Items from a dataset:
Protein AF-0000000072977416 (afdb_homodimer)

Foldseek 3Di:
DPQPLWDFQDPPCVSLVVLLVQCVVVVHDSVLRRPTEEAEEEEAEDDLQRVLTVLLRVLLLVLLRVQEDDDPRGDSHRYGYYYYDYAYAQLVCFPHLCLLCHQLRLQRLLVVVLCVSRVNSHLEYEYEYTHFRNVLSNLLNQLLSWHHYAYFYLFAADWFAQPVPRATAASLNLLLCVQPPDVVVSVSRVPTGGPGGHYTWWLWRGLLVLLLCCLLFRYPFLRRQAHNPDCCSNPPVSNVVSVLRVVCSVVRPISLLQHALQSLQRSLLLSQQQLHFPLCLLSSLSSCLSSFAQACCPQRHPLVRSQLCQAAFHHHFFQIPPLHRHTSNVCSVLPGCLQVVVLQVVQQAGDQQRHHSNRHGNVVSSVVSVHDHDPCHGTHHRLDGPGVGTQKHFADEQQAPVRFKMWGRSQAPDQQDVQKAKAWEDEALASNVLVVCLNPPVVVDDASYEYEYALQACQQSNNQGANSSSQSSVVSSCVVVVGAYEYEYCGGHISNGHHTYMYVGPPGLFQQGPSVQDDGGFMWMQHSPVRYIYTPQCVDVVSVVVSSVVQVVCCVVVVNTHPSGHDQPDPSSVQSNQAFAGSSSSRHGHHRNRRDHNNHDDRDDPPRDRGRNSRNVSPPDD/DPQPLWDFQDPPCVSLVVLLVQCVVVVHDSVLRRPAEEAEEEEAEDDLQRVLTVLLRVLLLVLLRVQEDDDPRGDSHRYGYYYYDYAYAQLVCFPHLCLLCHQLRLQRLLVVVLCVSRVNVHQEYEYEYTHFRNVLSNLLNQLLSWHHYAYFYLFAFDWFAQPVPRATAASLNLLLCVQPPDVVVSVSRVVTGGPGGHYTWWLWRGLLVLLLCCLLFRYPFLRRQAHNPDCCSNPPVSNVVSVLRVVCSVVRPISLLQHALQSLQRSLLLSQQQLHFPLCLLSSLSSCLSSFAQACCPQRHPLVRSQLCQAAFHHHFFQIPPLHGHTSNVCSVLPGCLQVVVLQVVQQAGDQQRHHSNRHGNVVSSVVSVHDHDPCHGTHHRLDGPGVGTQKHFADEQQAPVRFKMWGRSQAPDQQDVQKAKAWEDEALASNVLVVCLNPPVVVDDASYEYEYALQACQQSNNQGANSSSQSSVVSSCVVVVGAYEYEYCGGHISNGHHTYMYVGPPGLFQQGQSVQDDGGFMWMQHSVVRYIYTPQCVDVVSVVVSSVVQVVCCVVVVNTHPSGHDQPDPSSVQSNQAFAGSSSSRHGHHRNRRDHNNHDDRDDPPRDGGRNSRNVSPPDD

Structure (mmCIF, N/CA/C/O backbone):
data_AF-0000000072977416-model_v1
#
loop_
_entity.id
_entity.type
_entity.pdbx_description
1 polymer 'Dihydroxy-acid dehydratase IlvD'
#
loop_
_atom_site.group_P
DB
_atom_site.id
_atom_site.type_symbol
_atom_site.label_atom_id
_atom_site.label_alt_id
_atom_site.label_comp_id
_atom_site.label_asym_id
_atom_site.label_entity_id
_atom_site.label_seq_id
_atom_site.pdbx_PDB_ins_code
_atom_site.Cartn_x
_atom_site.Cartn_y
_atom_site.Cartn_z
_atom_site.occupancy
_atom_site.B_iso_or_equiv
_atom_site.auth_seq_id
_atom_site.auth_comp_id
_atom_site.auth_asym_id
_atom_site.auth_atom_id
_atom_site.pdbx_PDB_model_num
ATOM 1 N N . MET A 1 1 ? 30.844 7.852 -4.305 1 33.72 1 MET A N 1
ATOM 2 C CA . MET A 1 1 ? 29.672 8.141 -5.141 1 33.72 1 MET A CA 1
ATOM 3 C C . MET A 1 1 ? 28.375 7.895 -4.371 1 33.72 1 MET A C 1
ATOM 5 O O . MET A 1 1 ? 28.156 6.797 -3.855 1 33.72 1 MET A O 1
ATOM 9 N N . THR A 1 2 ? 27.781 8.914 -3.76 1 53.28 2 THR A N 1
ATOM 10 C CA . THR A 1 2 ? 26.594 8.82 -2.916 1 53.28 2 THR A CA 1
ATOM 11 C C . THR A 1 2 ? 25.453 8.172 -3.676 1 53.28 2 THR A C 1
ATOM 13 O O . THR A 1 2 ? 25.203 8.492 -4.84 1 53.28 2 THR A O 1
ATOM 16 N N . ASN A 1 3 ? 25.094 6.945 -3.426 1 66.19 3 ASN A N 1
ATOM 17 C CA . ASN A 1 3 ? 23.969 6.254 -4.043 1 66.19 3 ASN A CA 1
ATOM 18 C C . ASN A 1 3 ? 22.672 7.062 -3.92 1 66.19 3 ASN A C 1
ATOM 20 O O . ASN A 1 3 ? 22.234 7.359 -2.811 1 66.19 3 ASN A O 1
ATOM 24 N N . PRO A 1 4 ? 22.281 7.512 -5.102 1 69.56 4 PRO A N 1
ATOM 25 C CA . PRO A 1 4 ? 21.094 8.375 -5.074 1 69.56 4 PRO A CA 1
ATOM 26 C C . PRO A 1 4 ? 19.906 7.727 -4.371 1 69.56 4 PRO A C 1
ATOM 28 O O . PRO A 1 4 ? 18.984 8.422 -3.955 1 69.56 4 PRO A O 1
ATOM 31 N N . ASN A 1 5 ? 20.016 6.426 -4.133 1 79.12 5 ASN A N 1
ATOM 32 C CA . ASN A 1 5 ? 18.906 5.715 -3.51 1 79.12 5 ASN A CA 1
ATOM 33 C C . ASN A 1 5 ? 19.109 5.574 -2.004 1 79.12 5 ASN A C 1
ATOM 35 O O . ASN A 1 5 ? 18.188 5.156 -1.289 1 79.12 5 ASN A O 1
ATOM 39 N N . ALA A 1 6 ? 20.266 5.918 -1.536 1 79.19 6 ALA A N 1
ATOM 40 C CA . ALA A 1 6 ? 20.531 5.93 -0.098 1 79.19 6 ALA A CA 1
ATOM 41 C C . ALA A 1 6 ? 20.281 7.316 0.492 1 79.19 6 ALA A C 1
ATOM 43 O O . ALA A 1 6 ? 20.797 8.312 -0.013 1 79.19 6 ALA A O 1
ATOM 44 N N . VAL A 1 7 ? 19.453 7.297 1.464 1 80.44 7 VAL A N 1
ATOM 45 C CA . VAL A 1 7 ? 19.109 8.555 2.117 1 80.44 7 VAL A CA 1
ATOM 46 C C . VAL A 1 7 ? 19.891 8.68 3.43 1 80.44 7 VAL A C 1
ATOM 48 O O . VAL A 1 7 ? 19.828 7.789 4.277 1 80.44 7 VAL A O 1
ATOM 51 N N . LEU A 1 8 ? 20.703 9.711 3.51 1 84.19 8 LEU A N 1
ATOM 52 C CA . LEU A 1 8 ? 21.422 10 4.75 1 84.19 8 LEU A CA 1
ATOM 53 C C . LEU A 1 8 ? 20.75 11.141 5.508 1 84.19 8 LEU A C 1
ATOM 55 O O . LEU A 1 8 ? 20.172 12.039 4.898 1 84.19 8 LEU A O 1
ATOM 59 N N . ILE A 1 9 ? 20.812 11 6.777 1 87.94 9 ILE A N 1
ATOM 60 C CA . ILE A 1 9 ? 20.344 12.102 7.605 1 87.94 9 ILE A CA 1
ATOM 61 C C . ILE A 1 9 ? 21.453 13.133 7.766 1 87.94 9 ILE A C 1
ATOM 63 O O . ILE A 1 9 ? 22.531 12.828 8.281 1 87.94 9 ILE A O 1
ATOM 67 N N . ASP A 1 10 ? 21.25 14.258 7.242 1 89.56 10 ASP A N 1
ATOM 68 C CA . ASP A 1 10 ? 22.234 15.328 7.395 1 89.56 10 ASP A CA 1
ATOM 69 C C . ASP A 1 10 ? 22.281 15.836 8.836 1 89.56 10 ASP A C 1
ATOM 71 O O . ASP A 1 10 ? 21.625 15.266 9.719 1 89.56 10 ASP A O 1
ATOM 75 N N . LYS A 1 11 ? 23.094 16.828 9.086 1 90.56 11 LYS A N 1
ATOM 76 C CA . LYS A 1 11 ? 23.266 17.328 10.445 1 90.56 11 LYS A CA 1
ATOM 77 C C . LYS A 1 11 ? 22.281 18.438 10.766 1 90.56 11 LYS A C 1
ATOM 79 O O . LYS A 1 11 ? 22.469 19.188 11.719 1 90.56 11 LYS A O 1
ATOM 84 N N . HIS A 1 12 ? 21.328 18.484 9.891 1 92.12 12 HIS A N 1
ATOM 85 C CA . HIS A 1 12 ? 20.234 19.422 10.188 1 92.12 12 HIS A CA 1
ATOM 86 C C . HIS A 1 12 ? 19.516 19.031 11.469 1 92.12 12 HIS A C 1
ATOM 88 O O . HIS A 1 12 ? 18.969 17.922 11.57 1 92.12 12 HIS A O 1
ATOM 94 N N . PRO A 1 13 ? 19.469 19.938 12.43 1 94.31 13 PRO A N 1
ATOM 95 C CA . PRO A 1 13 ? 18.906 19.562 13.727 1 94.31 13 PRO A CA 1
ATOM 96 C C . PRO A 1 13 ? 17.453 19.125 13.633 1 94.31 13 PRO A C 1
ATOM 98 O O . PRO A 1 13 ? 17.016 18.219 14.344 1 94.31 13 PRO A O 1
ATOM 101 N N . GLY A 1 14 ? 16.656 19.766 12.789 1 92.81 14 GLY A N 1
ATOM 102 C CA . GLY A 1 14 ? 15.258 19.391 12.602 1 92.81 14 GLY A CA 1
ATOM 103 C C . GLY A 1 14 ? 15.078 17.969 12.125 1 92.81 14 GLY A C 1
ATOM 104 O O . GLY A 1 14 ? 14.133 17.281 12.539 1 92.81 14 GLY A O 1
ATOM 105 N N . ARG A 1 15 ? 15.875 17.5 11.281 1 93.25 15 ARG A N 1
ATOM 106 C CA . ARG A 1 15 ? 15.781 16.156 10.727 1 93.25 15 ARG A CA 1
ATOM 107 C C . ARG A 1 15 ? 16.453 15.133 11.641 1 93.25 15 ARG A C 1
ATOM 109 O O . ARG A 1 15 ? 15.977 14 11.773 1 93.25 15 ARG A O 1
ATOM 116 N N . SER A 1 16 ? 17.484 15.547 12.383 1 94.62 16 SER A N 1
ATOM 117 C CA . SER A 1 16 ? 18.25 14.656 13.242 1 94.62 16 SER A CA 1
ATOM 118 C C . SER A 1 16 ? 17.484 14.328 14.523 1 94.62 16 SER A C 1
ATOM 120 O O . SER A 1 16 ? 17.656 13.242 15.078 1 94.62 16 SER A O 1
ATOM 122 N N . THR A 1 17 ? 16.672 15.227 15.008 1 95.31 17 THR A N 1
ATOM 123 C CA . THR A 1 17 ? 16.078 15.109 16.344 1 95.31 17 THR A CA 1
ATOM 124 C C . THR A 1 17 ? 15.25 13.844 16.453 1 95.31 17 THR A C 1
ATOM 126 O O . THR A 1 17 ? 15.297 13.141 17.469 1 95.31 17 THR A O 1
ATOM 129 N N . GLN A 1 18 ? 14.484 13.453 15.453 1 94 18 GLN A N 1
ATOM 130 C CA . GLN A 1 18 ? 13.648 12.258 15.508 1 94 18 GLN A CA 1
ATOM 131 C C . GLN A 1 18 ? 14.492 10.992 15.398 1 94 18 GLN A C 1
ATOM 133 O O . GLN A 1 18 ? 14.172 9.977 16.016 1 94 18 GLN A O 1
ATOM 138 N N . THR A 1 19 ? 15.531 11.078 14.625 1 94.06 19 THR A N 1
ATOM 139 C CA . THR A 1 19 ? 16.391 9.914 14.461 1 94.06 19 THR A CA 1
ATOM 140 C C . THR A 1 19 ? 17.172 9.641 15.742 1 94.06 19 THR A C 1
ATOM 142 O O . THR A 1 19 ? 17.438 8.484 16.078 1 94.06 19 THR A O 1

---

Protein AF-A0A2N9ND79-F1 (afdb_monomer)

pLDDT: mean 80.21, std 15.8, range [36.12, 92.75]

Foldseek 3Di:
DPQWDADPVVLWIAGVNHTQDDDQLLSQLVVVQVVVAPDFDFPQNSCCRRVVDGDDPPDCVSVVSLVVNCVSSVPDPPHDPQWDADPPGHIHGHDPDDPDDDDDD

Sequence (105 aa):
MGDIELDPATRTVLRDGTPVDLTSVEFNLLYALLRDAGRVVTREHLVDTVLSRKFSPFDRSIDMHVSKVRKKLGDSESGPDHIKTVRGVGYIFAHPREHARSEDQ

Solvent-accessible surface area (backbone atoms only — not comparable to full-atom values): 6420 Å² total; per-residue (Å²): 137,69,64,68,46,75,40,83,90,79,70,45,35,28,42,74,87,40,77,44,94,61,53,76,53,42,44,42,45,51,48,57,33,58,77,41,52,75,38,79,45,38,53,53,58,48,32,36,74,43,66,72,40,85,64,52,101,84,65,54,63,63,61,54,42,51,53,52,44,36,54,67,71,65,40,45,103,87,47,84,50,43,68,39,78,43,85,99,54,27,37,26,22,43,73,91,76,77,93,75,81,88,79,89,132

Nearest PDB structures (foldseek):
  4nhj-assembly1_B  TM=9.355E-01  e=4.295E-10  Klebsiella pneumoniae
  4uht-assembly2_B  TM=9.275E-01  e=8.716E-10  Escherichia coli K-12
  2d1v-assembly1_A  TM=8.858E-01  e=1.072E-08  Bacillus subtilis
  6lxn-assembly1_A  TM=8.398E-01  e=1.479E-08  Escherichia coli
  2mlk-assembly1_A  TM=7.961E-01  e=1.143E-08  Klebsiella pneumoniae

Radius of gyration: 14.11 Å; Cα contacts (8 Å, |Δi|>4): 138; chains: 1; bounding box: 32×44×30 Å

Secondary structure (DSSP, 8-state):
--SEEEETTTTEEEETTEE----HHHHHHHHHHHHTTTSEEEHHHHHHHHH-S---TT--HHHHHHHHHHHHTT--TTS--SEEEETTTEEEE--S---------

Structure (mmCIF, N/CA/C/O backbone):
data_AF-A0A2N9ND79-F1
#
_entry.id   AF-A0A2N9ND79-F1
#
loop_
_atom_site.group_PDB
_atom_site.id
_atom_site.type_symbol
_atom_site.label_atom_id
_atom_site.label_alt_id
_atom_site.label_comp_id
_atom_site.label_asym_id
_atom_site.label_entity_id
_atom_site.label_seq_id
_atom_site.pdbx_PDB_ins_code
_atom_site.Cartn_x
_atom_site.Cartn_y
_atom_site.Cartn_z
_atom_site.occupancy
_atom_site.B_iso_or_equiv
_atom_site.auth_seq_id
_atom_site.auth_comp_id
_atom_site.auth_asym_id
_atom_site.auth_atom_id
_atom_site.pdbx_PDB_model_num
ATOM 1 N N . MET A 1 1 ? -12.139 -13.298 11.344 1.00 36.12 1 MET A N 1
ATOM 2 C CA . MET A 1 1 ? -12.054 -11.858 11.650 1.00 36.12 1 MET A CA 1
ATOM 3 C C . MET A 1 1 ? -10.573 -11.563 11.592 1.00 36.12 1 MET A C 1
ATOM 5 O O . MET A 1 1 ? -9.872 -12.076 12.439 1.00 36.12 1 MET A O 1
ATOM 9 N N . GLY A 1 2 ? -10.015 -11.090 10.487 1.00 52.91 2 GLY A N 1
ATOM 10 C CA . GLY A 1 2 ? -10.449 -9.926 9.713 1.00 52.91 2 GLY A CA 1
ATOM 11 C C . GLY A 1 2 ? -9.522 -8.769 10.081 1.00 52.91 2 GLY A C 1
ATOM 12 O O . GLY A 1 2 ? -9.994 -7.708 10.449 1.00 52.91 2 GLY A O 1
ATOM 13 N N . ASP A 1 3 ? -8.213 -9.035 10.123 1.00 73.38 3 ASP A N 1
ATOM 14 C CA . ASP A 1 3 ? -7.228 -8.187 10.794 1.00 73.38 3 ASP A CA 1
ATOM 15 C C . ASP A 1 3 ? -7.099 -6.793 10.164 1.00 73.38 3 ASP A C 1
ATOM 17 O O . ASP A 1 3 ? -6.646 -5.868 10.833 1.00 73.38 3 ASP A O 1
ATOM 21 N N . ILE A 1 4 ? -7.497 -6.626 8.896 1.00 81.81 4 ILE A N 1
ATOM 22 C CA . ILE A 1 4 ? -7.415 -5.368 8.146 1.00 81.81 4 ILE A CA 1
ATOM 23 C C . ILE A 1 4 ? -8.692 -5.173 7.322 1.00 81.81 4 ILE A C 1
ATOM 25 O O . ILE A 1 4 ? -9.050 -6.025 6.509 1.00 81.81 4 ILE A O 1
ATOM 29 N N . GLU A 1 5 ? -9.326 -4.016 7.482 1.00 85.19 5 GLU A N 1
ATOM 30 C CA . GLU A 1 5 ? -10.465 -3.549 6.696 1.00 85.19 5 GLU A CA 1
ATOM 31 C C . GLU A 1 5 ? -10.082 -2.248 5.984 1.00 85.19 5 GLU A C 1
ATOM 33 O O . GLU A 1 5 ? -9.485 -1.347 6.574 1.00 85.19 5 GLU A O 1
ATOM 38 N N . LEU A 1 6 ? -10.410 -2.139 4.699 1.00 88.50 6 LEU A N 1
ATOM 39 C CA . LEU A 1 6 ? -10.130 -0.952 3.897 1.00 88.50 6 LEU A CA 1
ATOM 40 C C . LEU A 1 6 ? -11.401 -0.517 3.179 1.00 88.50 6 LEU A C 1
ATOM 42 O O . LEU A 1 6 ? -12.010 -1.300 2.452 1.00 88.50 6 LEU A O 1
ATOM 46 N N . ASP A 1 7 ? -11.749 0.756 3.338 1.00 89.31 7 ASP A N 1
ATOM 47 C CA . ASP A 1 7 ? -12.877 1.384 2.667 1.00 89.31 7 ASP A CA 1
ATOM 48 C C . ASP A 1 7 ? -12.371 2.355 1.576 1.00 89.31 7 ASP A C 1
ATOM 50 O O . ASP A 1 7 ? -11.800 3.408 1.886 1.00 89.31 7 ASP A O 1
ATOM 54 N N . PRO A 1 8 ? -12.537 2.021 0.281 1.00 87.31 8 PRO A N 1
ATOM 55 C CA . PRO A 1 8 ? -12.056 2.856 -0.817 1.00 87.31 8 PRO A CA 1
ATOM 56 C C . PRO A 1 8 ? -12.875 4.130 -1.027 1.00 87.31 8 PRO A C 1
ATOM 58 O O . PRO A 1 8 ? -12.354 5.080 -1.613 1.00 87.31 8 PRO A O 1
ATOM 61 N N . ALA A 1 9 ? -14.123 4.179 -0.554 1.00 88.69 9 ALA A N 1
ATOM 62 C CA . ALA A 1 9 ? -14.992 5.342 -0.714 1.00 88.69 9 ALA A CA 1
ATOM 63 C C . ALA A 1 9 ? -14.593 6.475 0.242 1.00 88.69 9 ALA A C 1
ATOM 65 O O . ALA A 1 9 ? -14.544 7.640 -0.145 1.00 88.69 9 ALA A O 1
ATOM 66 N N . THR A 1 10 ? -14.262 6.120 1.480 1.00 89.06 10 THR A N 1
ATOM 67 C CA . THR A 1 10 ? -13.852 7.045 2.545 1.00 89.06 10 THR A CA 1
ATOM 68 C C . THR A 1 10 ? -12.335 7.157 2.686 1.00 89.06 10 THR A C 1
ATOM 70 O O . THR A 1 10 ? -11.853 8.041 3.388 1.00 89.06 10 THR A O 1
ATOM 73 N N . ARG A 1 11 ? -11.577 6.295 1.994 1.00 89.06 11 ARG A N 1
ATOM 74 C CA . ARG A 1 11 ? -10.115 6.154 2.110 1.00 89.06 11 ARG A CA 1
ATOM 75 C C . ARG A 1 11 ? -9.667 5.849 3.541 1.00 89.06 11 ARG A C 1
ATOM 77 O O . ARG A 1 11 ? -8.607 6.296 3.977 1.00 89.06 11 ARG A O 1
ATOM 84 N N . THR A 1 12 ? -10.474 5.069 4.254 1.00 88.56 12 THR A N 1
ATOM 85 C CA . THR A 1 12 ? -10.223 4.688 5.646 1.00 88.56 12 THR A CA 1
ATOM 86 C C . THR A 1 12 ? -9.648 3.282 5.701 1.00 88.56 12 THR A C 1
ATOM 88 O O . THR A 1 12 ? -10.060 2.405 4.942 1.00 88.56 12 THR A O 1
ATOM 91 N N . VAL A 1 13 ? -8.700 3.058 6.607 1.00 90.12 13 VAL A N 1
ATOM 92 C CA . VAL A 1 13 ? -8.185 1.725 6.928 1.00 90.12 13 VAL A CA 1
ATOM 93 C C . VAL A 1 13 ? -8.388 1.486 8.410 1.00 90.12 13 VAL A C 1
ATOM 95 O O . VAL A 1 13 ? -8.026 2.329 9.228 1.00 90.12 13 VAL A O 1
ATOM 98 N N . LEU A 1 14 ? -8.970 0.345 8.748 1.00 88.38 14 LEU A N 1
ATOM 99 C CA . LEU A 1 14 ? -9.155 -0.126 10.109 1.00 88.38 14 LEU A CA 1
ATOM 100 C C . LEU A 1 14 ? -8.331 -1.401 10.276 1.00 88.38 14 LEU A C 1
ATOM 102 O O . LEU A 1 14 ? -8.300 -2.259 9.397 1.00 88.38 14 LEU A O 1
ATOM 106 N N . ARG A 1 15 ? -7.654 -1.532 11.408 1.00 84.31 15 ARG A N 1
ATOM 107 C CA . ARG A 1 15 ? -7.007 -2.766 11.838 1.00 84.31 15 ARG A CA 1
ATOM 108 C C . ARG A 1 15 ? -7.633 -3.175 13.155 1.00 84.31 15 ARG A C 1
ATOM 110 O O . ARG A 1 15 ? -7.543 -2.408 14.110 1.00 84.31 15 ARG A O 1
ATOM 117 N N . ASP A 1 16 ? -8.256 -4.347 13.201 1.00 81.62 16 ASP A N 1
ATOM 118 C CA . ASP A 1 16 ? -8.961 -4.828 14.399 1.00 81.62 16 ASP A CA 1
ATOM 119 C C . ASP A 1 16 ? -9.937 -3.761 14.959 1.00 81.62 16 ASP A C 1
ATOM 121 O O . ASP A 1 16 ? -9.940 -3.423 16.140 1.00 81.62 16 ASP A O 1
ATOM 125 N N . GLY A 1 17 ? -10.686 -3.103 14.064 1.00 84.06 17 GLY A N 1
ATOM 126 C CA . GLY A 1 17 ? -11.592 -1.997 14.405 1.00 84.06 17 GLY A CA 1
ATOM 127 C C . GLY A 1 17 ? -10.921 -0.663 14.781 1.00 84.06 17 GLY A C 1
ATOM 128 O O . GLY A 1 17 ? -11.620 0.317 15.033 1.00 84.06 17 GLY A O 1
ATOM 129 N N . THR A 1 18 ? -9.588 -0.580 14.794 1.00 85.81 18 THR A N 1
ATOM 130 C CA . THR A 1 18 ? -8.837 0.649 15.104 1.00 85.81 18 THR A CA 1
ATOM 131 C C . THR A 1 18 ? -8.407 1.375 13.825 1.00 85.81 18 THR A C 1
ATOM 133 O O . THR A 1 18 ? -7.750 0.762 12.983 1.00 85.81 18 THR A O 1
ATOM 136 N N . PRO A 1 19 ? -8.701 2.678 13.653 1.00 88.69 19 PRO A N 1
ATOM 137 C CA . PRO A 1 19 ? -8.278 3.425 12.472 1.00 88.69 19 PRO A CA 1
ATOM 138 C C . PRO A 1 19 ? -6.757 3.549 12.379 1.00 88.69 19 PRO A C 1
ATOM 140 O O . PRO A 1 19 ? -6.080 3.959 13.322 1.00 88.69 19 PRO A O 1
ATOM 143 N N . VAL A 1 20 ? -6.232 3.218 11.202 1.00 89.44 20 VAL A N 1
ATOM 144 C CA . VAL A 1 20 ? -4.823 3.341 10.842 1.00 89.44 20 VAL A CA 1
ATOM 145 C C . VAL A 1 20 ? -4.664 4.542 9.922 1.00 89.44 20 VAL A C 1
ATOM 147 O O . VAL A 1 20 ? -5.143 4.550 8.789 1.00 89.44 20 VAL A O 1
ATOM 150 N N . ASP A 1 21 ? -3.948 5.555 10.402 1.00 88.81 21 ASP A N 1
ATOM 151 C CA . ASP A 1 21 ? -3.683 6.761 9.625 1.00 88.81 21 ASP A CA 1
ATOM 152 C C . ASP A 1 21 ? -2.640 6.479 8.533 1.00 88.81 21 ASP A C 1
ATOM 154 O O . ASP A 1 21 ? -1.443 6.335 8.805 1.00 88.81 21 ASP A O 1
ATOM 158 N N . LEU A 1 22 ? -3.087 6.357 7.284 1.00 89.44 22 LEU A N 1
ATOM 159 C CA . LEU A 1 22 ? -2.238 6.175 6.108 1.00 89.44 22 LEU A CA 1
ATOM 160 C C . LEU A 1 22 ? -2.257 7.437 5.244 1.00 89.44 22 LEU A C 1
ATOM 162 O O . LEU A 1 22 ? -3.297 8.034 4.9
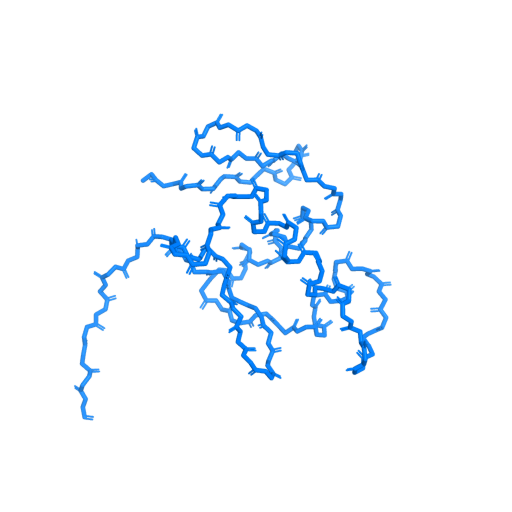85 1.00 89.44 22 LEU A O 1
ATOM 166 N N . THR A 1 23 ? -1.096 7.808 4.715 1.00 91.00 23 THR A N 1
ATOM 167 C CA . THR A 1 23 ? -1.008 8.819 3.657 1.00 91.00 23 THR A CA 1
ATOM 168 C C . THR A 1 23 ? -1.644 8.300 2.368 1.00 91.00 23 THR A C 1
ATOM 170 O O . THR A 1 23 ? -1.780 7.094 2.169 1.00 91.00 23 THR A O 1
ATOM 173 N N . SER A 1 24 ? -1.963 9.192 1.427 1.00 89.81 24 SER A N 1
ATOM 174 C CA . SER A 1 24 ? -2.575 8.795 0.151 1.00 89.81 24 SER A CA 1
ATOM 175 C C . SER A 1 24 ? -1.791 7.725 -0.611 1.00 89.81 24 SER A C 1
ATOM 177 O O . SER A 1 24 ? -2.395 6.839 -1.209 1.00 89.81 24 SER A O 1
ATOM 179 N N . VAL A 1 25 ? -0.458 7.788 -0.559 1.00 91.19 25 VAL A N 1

What you should do: A word-for-word copy of the lines above from the one with "ATOM 116 N N" through the one with "ATOM 120 O O", inclusive, is the only output wanted.

Answer for the task:
ATOM 116 N N . SER A 1 16 ? 17.484 15.547 12.383 1 94.62 16 SER A N 1
ATOM 117 C CA . SER A 1 16 ? 18.25 14.656 13.242 1 94.62 16 SER A CA 1
ATOM 118 C C . SER A 1 16 ? 17.484 14.328 14.523 1 94.62 16 SER A C 1
ATOM 120 O O . SER A 1 16 ? 17.656 13.242 15.078 1 94.62 16 SER A O 1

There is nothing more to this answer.